Nowadays, the trend in lunar exploration missions is shifting from prospecting
lunar surface to utilizing in-situ resources and establishing
sustainable bridgehead. In the past, experiments were mainly focused on rover
maneuvers and equipment operations. But the current shift in trend requires more
complex experiments that includes preparations for resource extraction, space
construction and even space agriculture. To achieve that, the experiment
requires a sophisticated simulation of the lunar environment, but we are not yet
prepared for this. Particularly, in the case of lunar regolith simulants,
precise physical and chemical composition with a rapid development speed rate
that allows different terrains to be simulated is required. However, existing
lunar regolith simulants, designed for 20th-century exploration paradigms, are
not sufficient to meet the requirements of modern space exploration. In order to
prepare for the latest trends in space exploration, it is necessary to innovate
the methodology for producing simulants. In this study, the basic framework for
lunar regolith simulant development was established to realize this goal.
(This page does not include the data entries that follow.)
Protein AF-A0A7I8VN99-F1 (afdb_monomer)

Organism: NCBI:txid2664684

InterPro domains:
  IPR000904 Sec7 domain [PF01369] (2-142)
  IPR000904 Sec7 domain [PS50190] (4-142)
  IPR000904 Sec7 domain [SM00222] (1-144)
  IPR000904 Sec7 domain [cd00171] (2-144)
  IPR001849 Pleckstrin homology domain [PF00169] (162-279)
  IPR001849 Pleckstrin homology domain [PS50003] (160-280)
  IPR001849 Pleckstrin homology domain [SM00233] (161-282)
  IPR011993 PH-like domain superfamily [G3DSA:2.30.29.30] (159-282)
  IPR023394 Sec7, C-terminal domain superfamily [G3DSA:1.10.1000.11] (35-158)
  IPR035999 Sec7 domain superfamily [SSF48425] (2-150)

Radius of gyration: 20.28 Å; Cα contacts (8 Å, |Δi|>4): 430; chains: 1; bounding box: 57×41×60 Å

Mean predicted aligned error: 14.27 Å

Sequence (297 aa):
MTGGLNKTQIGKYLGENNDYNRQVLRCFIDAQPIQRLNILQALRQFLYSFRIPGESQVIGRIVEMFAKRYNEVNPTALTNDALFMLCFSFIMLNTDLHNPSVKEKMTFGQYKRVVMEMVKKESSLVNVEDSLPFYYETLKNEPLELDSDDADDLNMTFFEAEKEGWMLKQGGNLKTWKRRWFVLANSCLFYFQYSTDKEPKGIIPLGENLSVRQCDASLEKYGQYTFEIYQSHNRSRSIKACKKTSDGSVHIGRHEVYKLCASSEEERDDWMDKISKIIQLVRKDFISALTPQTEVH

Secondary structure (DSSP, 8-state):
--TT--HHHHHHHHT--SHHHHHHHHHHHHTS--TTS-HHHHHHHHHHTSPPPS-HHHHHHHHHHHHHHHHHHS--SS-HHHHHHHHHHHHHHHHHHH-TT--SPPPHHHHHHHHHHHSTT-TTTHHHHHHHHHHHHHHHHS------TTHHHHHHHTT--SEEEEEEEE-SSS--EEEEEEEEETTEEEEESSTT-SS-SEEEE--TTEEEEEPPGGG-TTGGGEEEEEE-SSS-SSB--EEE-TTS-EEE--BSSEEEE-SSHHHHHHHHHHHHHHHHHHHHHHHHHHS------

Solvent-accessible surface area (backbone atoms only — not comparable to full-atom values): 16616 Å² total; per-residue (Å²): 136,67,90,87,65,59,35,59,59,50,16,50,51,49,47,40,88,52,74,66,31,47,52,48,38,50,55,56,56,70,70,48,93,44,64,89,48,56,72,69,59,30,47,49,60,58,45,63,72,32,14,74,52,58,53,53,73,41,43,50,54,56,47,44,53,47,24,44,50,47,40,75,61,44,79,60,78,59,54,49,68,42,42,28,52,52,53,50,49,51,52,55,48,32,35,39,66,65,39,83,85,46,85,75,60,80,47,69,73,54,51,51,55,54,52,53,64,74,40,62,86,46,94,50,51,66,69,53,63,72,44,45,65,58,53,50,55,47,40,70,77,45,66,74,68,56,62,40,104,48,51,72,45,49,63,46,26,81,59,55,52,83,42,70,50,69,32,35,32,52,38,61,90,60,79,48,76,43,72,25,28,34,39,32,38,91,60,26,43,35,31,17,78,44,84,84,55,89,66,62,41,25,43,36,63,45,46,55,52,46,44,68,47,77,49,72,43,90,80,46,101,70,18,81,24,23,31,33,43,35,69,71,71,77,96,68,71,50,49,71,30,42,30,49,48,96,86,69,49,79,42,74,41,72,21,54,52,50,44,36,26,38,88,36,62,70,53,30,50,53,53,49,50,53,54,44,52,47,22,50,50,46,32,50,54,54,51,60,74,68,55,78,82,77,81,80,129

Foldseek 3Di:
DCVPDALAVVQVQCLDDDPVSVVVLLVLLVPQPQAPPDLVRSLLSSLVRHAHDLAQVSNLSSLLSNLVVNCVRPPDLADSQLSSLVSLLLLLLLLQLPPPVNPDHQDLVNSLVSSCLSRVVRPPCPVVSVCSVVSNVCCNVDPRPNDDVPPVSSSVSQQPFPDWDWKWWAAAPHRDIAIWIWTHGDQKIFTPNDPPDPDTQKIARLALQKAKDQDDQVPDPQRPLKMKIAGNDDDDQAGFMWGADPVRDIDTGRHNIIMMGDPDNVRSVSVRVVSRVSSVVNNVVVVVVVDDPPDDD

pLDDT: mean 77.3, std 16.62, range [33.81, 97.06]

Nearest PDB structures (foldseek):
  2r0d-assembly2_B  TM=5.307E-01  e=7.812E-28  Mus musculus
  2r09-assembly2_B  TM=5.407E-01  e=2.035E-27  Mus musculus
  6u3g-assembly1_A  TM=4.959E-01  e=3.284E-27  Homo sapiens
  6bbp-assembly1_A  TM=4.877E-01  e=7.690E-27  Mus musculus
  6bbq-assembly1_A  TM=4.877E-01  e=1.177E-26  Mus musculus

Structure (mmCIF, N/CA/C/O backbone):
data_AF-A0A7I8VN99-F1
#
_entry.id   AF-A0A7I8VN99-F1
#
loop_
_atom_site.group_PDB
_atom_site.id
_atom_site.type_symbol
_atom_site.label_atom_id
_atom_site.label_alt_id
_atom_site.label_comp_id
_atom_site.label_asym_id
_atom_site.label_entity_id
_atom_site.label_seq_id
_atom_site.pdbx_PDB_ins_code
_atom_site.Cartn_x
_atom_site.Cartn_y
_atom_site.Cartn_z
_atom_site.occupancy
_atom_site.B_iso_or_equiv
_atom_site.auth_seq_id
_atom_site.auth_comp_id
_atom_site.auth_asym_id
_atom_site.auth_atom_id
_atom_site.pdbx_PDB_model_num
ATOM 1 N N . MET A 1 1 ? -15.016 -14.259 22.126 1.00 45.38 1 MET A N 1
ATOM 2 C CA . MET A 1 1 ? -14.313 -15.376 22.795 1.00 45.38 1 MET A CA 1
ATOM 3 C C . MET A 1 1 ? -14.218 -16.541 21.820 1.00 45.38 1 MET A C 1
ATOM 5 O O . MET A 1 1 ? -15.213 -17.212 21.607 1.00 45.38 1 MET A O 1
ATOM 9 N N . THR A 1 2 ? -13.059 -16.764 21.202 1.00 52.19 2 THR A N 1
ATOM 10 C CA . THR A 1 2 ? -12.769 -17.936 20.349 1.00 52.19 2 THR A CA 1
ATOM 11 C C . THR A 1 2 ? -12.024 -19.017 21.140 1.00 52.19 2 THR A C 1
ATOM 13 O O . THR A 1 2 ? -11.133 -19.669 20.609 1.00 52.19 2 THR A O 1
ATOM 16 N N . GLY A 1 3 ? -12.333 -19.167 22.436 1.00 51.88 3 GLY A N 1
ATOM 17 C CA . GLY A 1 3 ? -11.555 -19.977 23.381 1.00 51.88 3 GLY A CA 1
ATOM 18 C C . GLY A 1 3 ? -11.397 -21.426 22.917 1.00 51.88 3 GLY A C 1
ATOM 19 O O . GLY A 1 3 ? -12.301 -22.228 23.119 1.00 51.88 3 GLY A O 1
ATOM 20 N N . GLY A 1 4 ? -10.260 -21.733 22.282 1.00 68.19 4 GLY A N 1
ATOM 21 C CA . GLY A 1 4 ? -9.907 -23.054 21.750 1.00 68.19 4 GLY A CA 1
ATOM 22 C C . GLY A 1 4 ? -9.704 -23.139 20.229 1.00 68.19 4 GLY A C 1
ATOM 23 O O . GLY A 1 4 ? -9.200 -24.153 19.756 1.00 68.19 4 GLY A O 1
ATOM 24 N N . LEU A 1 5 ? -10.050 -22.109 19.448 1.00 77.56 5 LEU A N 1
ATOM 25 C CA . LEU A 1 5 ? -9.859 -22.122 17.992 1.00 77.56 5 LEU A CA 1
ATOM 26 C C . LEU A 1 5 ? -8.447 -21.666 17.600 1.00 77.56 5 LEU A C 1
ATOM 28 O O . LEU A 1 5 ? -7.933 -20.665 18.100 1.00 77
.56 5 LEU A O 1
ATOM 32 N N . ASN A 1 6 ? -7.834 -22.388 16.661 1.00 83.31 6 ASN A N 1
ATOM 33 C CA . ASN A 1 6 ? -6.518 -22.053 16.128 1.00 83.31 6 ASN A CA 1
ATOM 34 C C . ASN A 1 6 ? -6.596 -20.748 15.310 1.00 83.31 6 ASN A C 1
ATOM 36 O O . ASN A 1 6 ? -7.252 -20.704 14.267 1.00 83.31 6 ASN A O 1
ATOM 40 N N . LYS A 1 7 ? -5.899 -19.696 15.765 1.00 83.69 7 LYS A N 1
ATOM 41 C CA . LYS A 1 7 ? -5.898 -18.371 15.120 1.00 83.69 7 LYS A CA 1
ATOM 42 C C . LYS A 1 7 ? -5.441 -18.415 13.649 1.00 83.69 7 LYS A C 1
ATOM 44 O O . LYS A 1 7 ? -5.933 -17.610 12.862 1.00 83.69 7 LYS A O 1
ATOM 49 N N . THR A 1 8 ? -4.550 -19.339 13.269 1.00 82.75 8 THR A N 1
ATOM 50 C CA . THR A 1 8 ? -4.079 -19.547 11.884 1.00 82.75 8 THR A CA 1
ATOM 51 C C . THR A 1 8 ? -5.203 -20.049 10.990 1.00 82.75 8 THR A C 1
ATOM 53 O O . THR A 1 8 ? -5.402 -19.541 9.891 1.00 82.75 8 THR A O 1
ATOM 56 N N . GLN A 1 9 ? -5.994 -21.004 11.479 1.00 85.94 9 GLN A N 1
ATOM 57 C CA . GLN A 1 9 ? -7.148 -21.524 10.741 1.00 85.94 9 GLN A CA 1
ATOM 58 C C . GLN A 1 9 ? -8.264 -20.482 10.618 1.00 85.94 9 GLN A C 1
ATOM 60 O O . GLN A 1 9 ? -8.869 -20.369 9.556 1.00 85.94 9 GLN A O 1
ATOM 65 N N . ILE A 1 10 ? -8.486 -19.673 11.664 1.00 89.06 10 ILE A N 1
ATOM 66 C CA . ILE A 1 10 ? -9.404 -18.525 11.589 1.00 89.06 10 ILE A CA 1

The
framework not only has a sample database and a database of potential simulation
target compositions, but also has a built-in function to automatically calculate
the optimal material mixing ratio through the particle swarm optimization
algorithm to reproduce the target simulation, enabling fast and accurate
simulant development. Using this framework, we anticipate a more agile response
to the evolving needs toward simulants for space exploration.